What you have to do: Reproduce exactly, and only, the lines below from the one containing "ATOM 157 C CA" through the one containing "ATOM 174 C C".

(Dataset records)
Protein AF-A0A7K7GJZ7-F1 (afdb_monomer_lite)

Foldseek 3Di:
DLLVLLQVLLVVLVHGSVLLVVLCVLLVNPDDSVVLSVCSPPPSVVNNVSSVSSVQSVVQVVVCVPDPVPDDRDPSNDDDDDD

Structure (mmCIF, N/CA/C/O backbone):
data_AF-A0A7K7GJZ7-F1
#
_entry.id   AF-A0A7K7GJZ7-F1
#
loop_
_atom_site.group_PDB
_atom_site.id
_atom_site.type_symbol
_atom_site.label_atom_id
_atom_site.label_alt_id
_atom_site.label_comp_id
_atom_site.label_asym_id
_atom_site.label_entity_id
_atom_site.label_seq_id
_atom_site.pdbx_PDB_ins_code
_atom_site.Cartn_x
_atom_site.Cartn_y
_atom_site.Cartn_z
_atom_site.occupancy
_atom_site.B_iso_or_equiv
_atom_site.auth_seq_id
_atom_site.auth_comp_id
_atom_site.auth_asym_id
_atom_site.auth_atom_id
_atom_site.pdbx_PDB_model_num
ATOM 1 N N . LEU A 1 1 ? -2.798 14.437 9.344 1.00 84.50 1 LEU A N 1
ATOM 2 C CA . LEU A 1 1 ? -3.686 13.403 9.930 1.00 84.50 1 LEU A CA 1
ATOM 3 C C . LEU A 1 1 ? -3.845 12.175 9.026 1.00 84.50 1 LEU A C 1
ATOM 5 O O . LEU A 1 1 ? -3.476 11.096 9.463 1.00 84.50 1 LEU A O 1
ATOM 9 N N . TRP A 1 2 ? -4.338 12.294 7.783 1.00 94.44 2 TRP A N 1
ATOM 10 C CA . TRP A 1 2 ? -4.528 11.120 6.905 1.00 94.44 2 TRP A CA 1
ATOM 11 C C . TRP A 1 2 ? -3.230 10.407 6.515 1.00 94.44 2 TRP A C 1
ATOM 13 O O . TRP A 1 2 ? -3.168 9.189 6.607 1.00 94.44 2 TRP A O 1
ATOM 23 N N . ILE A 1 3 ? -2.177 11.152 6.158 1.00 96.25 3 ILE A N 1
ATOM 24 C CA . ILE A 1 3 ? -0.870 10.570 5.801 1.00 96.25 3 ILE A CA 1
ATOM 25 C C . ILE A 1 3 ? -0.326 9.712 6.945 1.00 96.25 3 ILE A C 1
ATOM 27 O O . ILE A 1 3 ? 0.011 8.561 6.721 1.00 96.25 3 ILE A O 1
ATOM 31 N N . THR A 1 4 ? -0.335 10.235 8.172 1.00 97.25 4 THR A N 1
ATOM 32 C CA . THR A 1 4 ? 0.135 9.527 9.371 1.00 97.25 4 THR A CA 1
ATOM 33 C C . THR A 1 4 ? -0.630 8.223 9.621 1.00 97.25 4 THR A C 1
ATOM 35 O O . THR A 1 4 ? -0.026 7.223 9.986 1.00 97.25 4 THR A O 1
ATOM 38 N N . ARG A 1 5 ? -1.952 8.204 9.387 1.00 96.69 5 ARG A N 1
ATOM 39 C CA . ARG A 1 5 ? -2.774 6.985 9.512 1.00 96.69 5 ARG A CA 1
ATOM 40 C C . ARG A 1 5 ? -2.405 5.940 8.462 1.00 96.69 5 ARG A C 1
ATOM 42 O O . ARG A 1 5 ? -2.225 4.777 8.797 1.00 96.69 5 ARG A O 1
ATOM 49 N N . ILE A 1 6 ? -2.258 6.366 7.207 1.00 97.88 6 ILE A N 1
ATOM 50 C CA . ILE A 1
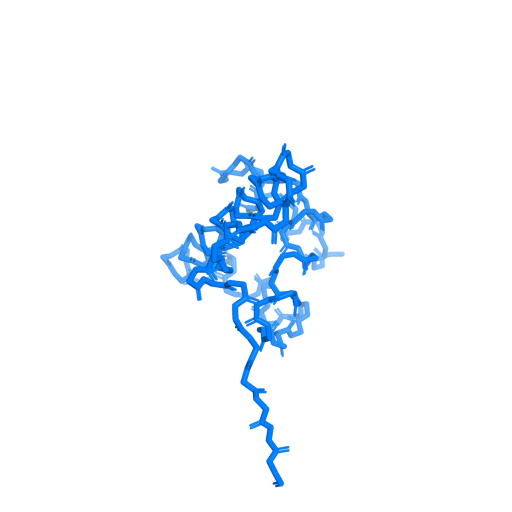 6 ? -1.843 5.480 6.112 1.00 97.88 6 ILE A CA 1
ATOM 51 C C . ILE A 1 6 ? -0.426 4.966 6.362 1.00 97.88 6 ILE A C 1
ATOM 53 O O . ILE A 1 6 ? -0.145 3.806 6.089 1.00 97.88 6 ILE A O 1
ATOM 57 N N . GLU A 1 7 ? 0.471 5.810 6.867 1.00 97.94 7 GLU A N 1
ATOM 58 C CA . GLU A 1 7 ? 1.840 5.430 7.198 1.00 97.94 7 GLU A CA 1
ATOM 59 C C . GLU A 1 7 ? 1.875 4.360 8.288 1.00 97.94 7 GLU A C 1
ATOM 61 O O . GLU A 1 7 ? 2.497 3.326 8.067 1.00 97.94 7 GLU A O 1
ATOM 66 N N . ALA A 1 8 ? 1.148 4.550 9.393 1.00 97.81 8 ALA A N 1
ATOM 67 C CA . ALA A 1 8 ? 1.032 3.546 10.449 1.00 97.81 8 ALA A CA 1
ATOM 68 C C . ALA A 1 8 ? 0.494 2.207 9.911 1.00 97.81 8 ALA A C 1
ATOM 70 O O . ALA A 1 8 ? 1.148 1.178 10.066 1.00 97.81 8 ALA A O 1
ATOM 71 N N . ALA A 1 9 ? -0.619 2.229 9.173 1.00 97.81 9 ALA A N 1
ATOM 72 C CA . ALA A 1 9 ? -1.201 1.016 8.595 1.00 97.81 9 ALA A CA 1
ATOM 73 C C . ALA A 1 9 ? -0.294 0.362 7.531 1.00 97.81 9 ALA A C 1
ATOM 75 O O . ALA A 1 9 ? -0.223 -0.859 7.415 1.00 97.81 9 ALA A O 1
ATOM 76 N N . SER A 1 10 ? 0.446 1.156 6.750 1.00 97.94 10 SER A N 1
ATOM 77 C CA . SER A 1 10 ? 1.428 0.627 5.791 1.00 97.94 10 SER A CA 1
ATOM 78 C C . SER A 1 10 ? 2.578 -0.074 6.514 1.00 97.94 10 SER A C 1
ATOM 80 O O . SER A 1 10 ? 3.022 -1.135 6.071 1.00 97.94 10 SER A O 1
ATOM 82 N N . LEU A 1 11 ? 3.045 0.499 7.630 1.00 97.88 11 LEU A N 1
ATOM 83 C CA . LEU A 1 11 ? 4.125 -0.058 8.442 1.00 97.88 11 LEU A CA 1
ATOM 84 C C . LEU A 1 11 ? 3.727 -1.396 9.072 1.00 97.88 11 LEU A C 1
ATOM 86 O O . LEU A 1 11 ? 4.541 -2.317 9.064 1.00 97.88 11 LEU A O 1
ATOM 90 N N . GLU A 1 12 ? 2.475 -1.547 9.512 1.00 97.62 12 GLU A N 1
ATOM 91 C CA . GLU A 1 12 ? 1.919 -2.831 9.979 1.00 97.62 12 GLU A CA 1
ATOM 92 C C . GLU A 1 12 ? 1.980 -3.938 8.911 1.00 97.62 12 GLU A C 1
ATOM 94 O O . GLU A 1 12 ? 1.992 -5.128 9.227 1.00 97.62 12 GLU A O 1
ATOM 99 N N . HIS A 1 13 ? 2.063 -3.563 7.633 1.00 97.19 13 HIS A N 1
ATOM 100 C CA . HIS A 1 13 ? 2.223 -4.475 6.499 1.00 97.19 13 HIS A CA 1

--

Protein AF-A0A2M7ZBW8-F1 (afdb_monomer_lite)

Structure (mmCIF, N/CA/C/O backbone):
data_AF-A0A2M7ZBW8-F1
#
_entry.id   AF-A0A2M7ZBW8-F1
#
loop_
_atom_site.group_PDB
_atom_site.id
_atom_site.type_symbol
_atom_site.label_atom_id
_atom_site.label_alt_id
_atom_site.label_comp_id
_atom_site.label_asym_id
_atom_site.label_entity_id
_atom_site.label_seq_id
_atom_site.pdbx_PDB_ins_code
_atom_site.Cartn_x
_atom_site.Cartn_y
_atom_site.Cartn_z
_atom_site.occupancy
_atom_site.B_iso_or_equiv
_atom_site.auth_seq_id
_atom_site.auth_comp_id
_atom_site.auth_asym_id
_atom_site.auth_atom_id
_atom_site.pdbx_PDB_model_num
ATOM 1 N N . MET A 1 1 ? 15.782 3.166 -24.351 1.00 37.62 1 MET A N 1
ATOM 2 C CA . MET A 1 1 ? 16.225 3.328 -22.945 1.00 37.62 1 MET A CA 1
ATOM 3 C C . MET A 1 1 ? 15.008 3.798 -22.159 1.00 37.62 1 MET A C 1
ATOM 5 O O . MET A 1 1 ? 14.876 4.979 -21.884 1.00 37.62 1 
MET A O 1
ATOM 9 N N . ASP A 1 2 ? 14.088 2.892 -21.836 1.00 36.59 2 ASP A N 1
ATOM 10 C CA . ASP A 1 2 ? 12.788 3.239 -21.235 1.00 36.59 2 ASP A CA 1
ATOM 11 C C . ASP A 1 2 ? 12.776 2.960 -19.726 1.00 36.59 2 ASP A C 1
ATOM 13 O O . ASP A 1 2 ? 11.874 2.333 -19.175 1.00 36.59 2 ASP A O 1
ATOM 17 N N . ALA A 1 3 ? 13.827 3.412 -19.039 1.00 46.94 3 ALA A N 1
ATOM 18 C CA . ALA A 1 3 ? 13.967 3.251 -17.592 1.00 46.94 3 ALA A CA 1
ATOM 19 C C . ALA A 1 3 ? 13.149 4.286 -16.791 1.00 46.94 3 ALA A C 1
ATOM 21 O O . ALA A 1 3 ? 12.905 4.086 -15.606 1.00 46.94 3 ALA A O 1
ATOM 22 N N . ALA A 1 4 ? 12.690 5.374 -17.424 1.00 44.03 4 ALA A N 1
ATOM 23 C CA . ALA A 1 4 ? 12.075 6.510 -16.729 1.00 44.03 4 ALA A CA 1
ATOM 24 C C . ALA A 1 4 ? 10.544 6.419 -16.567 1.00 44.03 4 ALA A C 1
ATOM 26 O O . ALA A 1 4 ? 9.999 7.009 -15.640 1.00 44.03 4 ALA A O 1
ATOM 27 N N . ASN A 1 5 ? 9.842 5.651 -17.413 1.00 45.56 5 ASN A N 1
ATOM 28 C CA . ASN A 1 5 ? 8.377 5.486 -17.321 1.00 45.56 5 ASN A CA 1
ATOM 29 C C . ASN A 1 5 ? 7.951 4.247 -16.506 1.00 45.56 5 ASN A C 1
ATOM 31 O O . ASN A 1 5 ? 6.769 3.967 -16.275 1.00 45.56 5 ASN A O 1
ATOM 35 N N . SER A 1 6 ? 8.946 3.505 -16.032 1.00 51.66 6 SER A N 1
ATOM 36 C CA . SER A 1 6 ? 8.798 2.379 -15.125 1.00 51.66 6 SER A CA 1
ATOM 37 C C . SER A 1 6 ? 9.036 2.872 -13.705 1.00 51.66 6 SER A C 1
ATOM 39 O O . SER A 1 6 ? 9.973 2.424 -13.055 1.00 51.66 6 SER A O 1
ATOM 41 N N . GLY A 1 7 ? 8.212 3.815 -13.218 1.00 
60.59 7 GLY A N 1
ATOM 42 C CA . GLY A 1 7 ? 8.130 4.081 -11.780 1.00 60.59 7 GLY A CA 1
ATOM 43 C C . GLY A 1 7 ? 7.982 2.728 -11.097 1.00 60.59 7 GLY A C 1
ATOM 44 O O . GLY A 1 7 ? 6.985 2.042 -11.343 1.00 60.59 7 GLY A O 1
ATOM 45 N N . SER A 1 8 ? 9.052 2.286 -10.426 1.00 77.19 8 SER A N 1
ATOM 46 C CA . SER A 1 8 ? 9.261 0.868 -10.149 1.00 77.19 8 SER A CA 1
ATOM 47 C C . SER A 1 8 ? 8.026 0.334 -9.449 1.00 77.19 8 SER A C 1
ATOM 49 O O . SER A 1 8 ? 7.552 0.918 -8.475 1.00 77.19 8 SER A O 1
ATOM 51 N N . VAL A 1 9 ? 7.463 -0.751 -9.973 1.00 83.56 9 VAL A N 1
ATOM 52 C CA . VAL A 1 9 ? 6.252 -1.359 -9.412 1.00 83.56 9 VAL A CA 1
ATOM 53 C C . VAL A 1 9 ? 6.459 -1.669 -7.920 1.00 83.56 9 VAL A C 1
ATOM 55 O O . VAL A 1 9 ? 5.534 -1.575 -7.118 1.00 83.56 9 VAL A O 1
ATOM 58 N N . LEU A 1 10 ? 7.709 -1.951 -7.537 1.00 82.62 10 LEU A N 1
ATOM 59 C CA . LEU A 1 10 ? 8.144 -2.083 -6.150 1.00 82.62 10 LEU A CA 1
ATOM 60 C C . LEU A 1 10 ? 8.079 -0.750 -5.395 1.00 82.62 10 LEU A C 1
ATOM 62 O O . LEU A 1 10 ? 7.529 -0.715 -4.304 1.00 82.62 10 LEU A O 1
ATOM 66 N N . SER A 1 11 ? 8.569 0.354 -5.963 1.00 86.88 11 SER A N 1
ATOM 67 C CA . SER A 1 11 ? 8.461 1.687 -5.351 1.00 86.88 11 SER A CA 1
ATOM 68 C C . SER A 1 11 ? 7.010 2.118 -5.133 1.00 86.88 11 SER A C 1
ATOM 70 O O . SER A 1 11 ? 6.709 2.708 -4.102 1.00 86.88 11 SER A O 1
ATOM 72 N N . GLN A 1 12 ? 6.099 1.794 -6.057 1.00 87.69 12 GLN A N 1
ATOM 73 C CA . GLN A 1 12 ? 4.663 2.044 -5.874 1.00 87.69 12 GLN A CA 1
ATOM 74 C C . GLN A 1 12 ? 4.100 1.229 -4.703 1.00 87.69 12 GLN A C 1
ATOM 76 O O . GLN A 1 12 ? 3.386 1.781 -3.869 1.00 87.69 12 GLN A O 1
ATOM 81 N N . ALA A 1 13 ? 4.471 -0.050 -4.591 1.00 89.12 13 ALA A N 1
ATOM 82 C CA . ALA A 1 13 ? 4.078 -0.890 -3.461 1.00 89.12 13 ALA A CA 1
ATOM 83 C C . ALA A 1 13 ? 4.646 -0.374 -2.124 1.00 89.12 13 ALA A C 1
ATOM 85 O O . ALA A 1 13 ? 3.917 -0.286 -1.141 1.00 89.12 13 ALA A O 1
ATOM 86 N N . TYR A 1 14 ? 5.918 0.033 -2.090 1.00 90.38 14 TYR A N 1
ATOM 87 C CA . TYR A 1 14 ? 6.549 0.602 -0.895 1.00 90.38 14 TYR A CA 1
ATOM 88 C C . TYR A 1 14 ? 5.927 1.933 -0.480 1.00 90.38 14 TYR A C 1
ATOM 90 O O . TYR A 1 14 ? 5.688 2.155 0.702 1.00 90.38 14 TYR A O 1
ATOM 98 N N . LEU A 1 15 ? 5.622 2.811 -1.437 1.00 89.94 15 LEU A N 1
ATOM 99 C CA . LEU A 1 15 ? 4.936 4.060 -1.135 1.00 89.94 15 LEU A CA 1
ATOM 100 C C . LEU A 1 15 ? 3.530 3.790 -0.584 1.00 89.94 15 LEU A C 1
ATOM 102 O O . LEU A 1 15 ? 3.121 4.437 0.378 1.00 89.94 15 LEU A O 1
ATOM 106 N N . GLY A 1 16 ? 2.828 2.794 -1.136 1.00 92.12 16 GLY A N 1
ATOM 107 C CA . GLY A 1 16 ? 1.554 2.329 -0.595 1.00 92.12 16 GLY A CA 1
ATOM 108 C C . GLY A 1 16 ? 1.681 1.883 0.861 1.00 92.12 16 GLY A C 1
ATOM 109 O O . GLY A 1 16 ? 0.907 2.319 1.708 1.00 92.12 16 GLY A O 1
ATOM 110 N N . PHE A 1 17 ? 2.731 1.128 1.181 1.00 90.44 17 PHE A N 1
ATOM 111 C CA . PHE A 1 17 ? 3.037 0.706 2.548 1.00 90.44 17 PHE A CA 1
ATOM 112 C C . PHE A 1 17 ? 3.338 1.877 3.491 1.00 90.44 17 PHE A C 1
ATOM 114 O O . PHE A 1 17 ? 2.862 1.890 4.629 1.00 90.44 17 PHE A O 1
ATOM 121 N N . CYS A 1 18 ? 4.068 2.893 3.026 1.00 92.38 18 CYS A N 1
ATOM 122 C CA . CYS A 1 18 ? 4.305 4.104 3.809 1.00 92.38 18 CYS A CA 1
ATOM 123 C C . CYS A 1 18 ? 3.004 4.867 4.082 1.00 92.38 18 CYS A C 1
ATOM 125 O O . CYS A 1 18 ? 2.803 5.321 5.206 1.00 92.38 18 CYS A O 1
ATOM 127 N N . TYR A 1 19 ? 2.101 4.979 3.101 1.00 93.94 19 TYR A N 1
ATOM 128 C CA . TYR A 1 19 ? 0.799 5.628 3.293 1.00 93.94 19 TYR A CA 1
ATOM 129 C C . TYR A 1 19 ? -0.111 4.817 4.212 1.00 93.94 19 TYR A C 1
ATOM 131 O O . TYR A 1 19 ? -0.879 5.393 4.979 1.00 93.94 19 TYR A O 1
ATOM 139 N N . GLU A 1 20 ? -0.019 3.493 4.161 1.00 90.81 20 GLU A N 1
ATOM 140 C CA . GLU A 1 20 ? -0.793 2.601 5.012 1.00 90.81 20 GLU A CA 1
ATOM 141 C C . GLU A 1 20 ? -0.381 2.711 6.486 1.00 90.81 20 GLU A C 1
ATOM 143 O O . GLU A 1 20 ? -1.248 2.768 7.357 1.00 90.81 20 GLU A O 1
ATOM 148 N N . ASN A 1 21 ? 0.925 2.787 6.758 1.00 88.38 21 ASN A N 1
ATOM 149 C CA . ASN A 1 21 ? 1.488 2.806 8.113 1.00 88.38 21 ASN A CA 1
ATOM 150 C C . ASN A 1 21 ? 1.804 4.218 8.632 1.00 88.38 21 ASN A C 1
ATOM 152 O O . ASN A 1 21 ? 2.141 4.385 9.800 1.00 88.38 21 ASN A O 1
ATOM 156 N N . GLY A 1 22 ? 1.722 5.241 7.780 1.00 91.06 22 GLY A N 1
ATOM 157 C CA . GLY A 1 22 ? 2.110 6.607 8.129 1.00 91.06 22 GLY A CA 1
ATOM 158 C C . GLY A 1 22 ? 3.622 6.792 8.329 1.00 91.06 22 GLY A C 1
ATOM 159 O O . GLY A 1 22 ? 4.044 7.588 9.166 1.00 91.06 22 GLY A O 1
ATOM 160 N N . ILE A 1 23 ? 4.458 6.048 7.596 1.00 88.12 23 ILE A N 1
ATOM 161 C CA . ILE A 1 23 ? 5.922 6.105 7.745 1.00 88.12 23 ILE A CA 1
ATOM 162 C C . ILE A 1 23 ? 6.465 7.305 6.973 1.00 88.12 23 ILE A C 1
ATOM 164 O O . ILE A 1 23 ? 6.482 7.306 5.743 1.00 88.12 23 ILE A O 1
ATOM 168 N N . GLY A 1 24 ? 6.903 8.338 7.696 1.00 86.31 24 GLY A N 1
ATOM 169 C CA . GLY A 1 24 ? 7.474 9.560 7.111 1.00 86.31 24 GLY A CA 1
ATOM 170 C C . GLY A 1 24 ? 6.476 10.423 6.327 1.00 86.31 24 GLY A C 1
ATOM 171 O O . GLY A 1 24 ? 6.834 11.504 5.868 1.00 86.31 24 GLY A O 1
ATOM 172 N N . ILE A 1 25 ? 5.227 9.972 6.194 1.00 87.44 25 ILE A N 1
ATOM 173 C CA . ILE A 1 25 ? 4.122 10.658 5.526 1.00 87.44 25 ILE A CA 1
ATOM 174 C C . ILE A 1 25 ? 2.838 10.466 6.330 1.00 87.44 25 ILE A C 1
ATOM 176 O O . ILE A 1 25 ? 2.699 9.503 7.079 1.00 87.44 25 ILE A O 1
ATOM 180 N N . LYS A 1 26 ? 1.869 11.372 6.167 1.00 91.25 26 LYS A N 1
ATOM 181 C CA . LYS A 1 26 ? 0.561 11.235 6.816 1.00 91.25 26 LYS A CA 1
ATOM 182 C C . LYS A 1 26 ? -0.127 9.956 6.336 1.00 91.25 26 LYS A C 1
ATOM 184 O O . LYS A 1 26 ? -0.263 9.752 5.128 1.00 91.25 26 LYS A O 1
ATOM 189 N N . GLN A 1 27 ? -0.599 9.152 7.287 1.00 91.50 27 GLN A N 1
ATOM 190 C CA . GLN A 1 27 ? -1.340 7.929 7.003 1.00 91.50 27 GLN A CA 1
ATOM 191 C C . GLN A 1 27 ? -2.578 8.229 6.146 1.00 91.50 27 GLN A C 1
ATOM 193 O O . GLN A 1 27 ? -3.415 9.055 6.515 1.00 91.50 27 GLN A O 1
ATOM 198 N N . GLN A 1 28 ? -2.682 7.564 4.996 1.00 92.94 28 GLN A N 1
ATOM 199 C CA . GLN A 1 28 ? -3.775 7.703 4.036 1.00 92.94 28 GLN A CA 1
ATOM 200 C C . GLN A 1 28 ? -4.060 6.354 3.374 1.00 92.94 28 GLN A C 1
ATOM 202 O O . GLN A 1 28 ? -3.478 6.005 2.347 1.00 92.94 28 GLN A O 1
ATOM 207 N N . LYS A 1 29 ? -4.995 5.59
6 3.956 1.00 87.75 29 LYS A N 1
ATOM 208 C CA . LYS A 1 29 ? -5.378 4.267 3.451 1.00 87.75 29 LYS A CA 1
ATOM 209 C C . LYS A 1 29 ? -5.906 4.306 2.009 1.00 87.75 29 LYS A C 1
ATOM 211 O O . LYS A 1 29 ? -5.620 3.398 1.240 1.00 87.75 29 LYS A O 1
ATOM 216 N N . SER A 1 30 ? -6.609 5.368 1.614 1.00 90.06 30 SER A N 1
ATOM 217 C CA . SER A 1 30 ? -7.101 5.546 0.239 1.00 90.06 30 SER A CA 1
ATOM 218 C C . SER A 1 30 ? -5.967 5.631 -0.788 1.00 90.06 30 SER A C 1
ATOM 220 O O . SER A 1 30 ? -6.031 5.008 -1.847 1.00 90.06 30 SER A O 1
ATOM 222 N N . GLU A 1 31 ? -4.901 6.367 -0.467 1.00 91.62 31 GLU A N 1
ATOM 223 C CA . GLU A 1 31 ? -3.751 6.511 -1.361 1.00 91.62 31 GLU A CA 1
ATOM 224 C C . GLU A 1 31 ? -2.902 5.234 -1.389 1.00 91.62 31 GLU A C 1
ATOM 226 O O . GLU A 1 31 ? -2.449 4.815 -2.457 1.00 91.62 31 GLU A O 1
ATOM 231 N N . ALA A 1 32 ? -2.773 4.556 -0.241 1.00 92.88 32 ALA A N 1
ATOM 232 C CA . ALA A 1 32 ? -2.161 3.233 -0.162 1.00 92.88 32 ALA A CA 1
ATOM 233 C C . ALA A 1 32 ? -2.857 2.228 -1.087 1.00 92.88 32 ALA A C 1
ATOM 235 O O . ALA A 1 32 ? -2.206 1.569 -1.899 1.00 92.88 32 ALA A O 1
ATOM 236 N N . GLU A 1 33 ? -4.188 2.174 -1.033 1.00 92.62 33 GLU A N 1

Result for this task:
ATOM 157 C CA . GLY A 1 22 ? 2.110 6.607 8.129 1.00 91.06 22 GLY A CA 1
ATOM 158 C C . GLY A 1 22 ? 3.622 6.792 8.329 1.00 91.06 22 GLY A C 1
ATOM 159 O O . GLY A 1 22 ? 4.044 7.588 9.166 1.00 91.06 22 GLY A O 1
ATOM 160 N N . ILE A 1 23 ? 4.458 6.048 7.596 1.00 88.12 23 ILE A N 1
ATOM 161 C CA . ILE A 1 23 ? 5.922 6.105 7.745 1.00 88.12 23 ILE A CA 1
ATOM 162 C C . ILE A 1 23 ? 6.465 7.305 6.973 1.00 88.12 23 ILE A C 1
ATOM 164 O O . ILE A 1 23 ? 6.482 7.306 5.743 1.00 88.12 23 ILE A O 1
ATOM 168 N N . GLY A 1 24 ? 6.903 8.338 7.696 1.00 86.31 24 GLY A N 1
ATOM 169 C CA . GLY A 1 24 ? 7.474 9.560 7.111 1.00 86.31 24 GLY A CA 1
ATOM 170 C C . GLY A 1 24 ? 6.476 10.423 6.327 1.00 86.31 24 GLY A C 1
ATOM 171 O O . GLY A 1 24 ? 6.834 11.504 5.868 1.00 86.31 24 GLY A O 1
ATOM 172 N N . ILE A 1 25 ? 5.227 9.972 6.194 1.00 87.44 25 ILE A N 1
ATOM 173 C CA . ILE A 1 25 ? 4.122 10.658 5.526 1.00 87.44 25 ILE A CA 1
ATOM 174 C C . ILE A 1 25 ? 2.838 10.466 6.330 1.00 87.44 25 ILE A C 1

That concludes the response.